I really want to make myself one of these external shunts, but I’m having trouble picturing how calibrate it.  In the OP, you wrote:

From the resistance chart, it works out that 4.75 inches of 14 gauge is about .001 ohm. So I cut off a 5 inch length of wire and soldered leads a little greater that 4.75 inches apart. I calibrated it with another HF meter on the 10A scale. At first it read a little high as it was a little too long, but I reduced the resistance slightly by allowing solder to wick into the wire until is was exact.

Could you elaborate on how you did the Bold texted part above?

BTW, I did not make a .001 ohm resistor, what I did was take a piece of wire and solder connections to it, that after fine tuning, those 2 connections became exactly (well not exactly) .001 ohms apart. There is a subtle difference between the 2, but that difference makes this possible.

I am assuming you know how to make the shunt, what you are asking is how to calibrate it, right?

What I did is put the shunt in series with a HF meter while passing current through both. Then fine tuned the resistance of the shunt so that the voltage read across it corresponded to the current given by the HF meter on the 10A scale. Of course it would only be as accurate as the HF meter. If you have a known current source, there is an easier and better way.

HKJ wrote:

The easy way to calibrate is if you have a power supply with a good current limit.

Then you can measure the current, move the meter to the shunt and measure the voltage.

With tow good DMM’s it is easier, because one can be used for the current and one for the voltage over the shunt.

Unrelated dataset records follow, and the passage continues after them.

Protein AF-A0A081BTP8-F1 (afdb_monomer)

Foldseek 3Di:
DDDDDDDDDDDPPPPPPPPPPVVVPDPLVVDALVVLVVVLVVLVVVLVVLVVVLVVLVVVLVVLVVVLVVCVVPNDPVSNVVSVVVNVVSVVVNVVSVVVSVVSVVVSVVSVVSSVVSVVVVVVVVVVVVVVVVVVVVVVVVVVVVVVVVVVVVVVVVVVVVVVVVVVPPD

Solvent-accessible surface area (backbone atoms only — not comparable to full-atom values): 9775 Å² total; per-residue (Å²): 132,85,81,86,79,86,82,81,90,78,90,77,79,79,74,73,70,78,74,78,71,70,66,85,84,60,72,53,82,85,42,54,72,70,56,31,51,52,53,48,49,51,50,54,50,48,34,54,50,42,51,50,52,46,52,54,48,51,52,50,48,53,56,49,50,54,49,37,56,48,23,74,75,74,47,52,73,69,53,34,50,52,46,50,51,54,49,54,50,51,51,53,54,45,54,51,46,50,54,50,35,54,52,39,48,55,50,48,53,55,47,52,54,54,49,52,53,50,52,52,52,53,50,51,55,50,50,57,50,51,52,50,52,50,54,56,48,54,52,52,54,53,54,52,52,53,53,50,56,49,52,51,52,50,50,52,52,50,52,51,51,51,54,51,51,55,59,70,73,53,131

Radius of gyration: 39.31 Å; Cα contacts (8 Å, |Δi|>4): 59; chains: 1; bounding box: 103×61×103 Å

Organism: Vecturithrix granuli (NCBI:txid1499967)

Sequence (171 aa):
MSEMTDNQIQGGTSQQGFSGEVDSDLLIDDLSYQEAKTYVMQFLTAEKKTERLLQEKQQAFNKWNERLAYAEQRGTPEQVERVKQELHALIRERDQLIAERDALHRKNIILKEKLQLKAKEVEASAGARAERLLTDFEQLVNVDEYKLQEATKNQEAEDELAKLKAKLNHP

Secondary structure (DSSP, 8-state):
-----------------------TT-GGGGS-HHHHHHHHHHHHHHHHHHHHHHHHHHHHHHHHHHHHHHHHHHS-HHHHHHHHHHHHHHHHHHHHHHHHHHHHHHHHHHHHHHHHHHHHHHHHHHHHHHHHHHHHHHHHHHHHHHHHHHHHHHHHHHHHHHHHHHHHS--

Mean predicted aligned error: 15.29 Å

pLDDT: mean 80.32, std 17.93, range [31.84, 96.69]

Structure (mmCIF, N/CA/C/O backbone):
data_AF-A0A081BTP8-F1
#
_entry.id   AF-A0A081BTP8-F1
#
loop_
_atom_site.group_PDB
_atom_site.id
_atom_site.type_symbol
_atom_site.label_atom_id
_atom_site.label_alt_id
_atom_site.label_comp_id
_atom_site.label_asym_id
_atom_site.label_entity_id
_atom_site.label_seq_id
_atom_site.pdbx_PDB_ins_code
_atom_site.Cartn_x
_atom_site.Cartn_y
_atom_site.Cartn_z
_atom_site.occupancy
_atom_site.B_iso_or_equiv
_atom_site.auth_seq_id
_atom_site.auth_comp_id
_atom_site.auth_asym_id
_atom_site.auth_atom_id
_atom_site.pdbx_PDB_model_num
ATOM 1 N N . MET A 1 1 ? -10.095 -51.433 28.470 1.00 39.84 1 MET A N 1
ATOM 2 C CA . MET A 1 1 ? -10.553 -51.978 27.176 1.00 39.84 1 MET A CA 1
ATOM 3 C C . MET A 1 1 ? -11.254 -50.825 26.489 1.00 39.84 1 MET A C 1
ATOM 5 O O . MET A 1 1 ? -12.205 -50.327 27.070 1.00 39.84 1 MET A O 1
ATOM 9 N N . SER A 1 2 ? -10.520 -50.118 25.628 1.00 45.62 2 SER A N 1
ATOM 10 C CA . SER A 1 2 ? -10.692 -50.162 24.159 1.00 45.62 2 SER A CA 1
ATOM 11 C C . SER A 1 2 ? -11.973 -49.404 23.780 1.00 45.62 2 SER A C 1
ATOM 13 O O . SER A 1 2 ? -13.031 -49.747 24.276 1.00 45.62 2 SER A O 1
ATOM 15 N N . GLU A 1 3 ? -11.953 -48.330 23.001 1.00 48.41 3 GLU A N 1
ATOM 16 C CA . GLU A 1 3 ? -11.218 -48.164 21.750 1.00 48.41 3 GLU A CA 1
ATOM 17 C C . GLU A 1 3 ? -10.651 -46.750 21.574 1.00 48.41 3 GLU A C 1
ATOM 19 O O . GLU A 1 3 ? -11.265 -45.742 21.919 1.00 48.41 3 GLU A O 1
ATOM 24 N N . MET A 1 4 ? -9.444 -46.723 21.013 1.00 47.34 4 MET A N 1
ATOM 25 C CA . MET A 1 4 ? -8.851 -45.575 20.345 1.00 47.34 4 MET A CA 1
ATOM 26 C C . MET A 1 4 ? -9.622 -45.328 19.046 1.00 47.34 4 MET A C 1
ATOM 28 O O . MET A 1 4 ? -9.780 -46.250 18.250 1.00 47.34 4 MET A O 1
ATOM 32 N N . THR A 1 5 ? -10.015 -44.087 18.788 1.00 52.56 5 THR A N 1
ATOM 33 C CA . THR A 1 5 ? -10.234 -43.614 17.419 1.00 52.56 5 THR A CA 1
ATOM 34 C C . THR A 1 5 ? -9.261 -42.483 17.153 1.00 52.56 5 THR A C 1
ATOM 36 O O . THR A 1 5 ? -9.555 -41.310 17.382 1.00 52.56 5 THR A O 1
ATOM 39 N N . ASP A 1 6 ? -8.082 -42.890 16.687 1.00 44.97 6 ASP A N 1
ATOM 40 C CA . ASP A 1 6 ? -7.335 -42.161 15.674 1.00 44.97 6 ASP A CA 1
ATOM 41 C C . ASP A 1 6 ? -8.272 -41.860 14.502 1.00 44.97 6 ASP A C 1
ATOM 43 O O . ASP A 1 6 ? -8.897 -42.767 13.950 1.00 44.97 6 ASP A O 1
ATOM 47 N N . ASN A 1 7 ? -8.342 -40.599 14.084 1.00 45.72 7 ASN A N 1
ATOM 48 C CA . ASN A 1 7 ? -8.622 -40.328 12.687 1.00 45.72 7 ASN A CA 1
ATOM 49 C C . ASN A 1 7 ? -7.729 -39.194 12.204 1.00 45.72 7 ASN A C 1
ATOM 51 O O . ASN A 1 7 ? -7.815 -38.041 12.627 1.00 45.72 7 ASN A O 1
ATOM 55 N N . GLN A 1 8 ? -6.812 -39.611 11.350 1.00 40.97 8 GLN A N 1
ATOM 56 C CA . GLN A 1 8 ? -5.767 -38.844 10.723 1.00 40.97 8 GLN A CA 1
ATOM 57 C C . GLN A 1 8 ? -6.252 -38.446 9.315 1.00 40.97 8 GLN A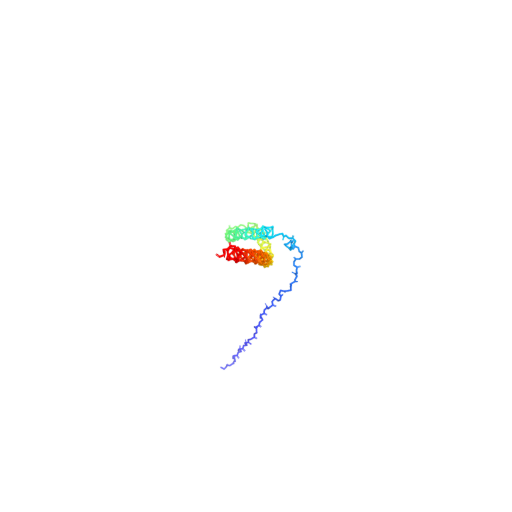 C 1
ATOM 59 O O . GLN A 1 8 ? -7.027 -39.161 8.689 1.00 40.97 8 GLN A O 1
ATOM 64 N N . ILE A 1 9 ? -5.659 -37.369 8.794 1.00 40.22 9 ILE A N 1
ATOM 65 C CA . ILE A 1 9 ? -5.568 -36.973 7.375 1.00 40.22 9 ILE A CA 1
ATOM 66 C C . ILE A 1 9 ? -6.767 -36.216 6.766 1.00 40.22 9 ILE A C 1
ATOM 68 O O . ILE A 1 9 ? -7.796 -36.785 6.430 1.00 40.22 9 ILE A O 1
ATOM 72 N N . GLN A 1 10 ? -6.552 -34.921 6.506 1.00 36.62 10 GLN A N 1
ATOM 73 C CA . GLN A 1 10 ? -6.433 -34.293 5.169 1.00 36.62 10 GLN A CA 1
ATOM 74 C C . GLN A 1 10 ? -6.480 -32.768 5.399 1.00 36.62 10 GLN A C 1
ATOM 76 O O . GLN A 1 10 ? -7.477 -32.215 5.835 1.00 36.62 10 GLN A O 1
ATOM 81 N N . GLY A 1 11 ? -5.384 -32.023 5.249 1.00 38.06 11 GLY A N 1
ATOM 82 C CA . GLY A 1 11 ? -4.633 -31.960 3.998 1.00 38.06 11 GLY A CA 1
ATOM 83 C C . GLY A 1 11 ? -5.382 -31.146 2.937 1.00 38.06 11 GLY A C 1
ATOM 84 O O . GLY A 1 11 ? -5.331 -31.495 1.768 1.00 38.06 11 GLY A O 1
ATOM 85 N N . GLY A 1 12 ? -6.116 -30.104 3.337 1.00 31.84 12 GLY A N 1
ATOM 86 C CA . GLY A 1 12 ? -6.698 -29.115 2.433 1.00 31.84 12 GLY A CA 1
ATOM 87 C C . GLY A 1 12 ? -5.766 -27.921 2.280 1.00 31.84 12 GLY A C 1
ATOM 88 O O . GLY A 1 12 ? -5.986 -26.874 2.881 1.00 31.84 12 GLY A O 1
ATOM 89 N N . THR A 1 13 ? -4.702 -28.080 1.494 1.00 36.12 13 THR A N 1
ATOM 90 C CA . THR A 1 13 ? -4.034 -26.949 0.848 1.00 36.12 13 THR A CA 1
ATOM 91 C C . THR A 1 13 ? -5.073 -26.239 -0.007 1.00 36.12 13 THR A C 1
ATOM 93 O O . THR A 1 13 ? -5.367 -26.673 -1.120 1.00 36.12 13 THR A O 1
ATOM 96 N N . SER A 1 14 ? -5.627 -25.142 0.504 1.00 39.78 14 SER A N 1
ATOM 97 C CA . SER A 1 14 ? -6.279 -24.135 -0.323 1.00 39.78 14 SER A CA 1
ATOM 98 C C . SER A 1 14 ? -5.204 -23.501 -1.203 1.00 39.78 14 SER A C 1
ATOM 100 O O . SER A 1 14 ? -4.698 -22.419 -0.916 1.00 39.78 14 SER A O 1
ATOM 102 N N .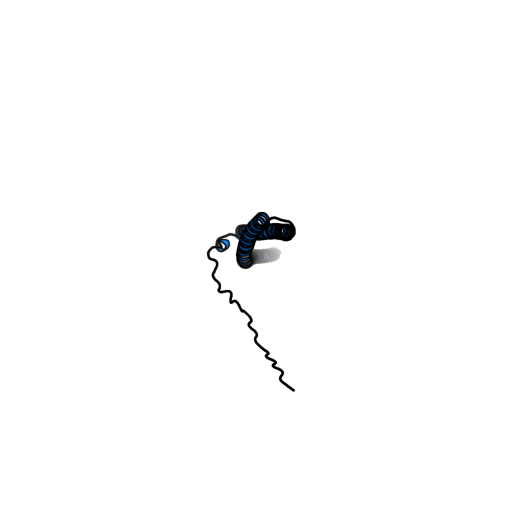 GLN A 1 15 ? -4.833 -24.194 -2.283 1.00 37.88 15 GLN A N 1
ATOM 103 C CA . GLN A 1 15 ? -4.388 -23.532 -3.496 1.00 37.88 15 GLN A CA 1
ATOM 104 C C . GLN A 1 15 ? -5.582 -22.705 -3.976 1.00 37.88 15 GLN A C 1
ATOM 106 O O . GLN A 1 15 ? -6.393 -23.147 -4.785 1.00 37.88 15 GLN A O 1
ATOM 111 N N . GLN A 1 16 ? -5.719 -21.498 -3.423 1.00 39.44 16 GLN A N 1
ATOM 112 C CA . GLN A 1 16 ? -6.372 -20.421 -4.140 1.00 39.44 16 GLN A CA 1
ATOM 113 C C . GLN A 1 16 ? -5.504 -20.182 -5.366 1.00 39.44 16 GLN A C 1
ATOM 115 O O . GLN A 1 16 ? -4.480 -19.502 -5.311 1.00 39.44 16 GLN A O 1
ATOM 120 N N . GLY A 1 17 ? -5.894 -20.831 -6.463 1.00 34.38 17 GLY A N 1
ATOM 121 C CA . GLY A 1 17 ? -5.510 -20.388 -7.783 1.00 34.38 17 GLY A CA 1
ATOM 122 C C . GLY A 1 17 ? -5.827 -18.905 -7.841 1.00 34.38 17 GLY A C 1
ATOM 123 O O . GLY A 1 17 ? -6.983 -18.508 -7.703 1.00 34.38 17 GLY A O 1
ATOM 124 N N . PHE A 1 18 ? -4.779 -18.100 -7.980 1.00 39.41 18 PHE A N 1
ATOM 125 C CA . PHE A 1 18 ? -4.886 -16.754 -8.505 1.00 39.41 18 PHE A CA 1
ATOM 126 C C . PHE A 1 18 ? -5.520 -16.913 -9.891 1.00 39.41 18 PHE A C 1
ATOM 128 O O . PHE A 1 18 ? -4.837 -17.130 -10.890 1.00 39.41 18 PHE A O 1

A DMM with a very good low voltage readout is preferred for this!

The key to this whole idea is that in constructing the shunt, the first step is soldering test leads to the shunt, before any calibration. This is what makes all this possible with cheap meters. This eliminates contact connection and exact location issues with the shunt resistor and BTW this is a 1 milli ohm resistor, for the lowest possible voltage drop while measuring current.

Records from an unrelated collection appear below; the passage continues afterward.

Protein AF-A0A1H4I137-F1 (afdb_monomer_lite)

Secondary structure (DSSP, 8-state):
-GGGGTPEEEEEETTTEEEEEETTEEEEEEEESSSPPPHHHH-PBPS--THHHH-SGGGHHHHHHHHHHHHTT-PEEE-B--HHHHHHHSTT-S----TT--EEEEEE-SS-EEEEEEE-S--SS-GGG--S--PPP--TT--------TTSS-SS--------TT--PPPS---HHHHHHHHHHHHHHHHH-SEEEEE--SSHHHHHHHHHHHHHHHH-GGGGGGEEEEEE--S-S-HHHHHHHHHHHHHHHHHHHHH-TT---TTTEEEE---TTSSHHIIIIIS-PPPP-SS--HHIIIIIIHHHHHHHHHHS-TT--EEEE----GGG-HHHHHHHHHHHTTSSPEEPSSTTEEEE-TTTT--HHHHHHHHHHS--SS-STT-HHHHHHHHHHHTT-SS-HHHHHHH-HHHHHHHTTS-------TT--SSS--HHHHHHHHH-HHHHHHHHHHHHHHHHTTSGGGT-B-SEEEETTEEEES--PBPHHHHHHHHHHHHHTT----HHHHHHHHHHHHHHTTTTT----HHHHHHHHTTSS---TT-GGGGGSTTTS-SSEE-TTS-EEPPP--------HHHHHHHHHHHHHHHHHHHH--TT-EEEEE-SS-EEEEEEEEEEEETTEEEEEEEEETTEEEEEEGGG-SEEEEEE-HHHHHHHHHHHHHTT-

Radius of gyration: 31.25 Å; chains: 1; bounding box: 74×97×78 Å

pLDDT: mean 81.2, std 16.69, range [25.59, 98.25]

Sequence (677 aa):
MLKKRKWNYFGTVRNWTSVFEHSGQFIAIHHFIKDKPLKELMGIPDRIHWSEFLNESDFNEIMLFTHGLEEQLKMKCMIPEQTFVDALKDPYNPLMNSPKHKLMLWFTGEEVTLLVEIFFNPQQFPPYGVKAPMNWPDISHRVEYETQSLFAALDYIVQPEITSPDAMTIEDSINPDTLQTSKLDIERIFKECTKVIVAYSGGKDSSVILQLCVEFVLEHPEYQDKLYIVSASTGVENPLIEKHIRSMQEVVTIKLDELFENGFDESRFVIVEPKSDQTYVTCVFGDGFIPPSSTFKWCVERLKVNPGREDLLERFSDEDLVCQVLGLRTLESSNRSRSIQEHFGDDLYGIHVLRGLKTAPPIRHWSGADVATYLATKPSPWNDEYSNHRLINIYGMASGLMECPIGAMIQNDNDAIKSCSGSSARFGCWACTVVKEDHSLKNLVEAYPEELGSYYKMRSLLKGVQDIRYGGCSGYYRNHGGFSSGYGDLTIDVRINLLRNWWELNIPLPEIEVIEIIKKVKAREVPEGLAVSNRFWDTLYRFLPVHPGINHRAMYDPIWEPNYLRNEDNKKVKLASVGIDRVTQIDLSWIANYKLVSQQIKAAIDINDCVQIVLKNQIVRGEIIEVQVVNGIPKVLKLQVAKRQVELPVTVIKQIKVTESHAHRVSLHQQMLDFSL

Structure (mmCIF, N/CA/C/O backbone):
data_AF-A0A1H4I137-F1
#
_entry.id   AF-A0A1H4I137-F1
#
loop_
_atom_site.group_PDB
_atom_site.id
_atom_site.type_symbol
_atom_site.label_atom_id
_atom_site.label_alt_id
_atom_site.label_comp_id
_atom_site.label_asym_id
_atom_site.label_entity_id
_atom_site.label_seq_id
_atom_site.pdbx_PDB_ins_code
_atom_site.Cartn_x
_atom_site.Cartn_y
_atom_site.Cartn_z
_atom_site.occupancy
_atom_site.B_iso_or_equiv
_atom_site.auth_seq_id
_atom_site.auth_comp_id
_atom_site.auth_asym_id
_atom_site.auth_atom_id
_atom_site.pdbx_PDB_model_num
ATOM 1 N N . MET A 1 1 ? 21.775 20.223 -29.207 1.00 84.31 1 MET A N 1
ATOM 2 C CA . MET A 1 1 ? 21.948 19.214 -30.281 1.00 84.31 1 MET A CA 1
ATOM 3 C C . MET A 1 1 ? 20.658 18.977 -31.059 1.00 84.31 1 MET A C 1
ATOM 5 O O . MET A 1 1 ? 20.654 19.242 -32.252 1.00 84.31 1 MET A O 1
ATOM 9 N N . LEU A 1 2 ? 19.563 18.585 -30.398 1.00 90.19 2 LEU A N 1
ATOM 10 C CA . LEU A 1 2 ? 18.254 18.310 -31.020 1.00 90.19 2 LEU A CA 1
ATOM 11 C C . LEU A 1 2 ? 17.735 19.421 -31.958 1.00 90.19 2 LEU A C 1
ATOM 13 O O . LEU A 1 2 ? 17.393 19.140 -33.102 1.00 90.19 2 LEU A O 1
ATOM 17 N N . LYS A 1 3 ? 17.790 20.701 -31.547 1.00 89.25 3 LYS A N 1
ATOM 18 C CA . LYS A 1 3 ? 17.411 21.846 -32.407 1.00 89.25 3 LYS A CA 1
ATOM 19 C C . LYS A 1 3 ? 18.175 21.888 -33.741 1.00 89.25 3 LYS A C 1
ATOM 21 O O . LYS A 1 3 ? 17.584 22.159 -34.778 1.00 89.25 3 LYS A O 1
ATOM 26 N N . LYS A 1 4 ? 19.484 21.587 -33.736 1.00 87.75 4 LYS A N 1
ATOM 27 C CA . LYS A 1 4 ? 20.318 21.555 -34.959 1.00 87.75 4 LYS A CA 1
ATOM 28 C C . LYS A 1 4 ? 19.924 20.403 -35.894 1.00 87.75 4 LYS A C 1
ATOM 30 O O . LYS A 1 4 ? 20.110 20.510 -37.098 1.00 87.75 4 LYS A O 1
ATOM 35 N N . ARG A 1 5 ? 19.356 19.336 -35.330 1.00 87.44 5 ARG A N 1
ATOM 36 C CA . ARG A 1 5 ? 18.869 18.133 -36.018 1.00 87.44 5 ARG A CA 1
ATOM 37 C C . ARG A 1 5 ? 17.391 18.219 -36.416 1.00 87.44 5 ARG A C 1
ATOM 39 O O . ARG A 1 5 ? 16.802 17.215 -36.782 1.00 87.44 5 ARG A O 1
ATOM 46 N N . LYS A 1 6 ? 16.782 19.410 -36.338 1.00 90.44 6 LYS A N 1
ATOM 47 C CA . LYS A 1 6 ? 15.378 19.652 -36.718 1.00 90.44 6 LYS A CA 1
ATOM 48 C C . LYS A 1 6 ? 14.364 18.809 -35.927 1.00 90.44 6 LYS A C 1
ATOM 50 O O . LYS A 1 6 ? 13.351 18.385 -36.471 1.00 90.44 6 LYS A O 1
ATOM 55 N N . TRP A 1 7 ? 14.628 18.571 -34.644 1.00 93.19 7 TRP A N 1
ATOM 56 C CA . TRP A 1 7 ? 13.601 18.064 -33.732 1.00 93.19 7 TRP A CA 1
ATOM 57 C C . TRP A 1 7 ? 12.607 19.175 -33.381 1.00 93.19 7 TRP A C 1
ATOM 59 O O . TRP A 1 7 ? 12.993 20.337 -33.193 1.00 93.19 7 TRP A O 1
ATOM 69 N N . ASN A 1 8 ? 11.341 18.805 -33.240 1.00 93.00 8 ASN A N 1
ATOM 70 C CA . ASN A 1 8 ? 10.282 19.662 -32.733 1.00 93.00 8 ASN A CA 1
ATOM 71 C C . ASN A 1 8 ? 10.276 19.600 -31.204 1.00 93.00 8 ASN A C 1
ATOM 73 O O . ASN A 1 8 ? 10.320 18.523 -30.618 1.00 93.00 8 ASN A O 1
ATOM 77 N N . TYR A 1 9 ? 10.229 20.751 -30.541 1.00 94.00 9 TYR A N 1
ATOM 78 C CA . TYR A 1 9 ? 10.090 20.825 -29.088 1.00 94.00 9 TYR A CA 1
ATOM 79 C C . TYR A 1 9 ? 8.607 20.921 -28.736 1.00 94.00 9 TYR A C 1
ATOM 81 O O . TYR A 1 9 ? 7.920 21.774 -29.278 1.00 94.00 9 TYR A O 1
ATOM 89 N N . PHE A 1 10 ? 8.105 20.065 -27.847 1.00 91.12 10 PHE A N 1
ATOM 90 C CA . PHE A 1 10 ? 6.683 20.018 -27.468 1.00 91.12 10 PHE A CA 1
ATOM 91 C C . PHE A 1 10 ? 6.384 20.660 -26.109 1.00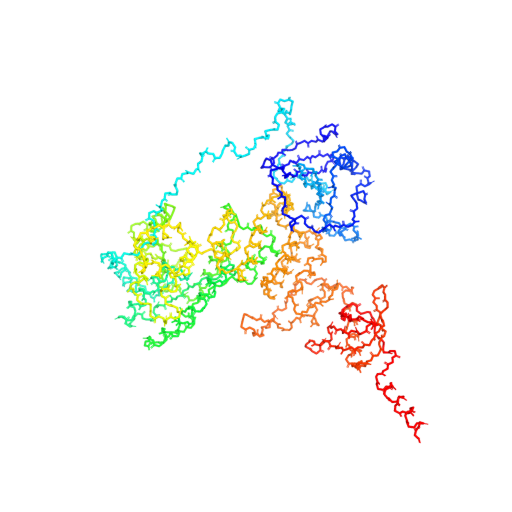 91.12 10 PHE A C 1
ATOM 93 O O . PHE A 1 10 ? 5.224 20.892 -25.773 1.00 91.12 10 PHE A O 1
ATOM 100 N N . GLY A 1 11 ? 7.416 20.965 -25.323 1.00 88.25 11 GLY A N 1
ATOM 101 C CA . GLY A 1 11 ? 7.264 21.617 -24.028 1.00 88.25 11 GLY A CA 1
ATOM 102 C C . GLY A 1 11 ? 8.071 20.959 -22.919 1.00 88.25 11 GLY A C 1
ATOM 103 O O . GLY A 1 11 ? 8.696 19.910 -23.098 1.00 88.25 11 GLY A O 1
ATOM 104 N N . THR A 1 12 ? 8.046 21.609 -21.757 1.00 85.88 12 THR A N 1
ATOM 105 C CA . THR A 1 12 ? 8.676 21.121 -20.532 1.00 85.88 12 THR A CA 1
ATOM 106 C C . THR A 1 12 ? 7.610 20.831 -19.486 1.00 85.88 12 THR A C 1
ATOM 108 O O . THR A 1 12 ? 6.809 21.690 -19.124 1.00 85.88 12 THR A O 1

Once the initial connections are soldered in place and a dedicated meter is chosen (HF meters are cheap or free) The rest of it is fine tuning the resistance between the connection points.

I don’t see why a very good low voltage readout meter is necessary as during the tuning (calibration) process the meter – shunt resistor combo will be calibrated together. If the meter was off in the first place it wouldn’t even matter. Calibrate the combo for the known current flowing through the shunt. Now if a cheap meter is sensitive to a weak battery, that would be another matter.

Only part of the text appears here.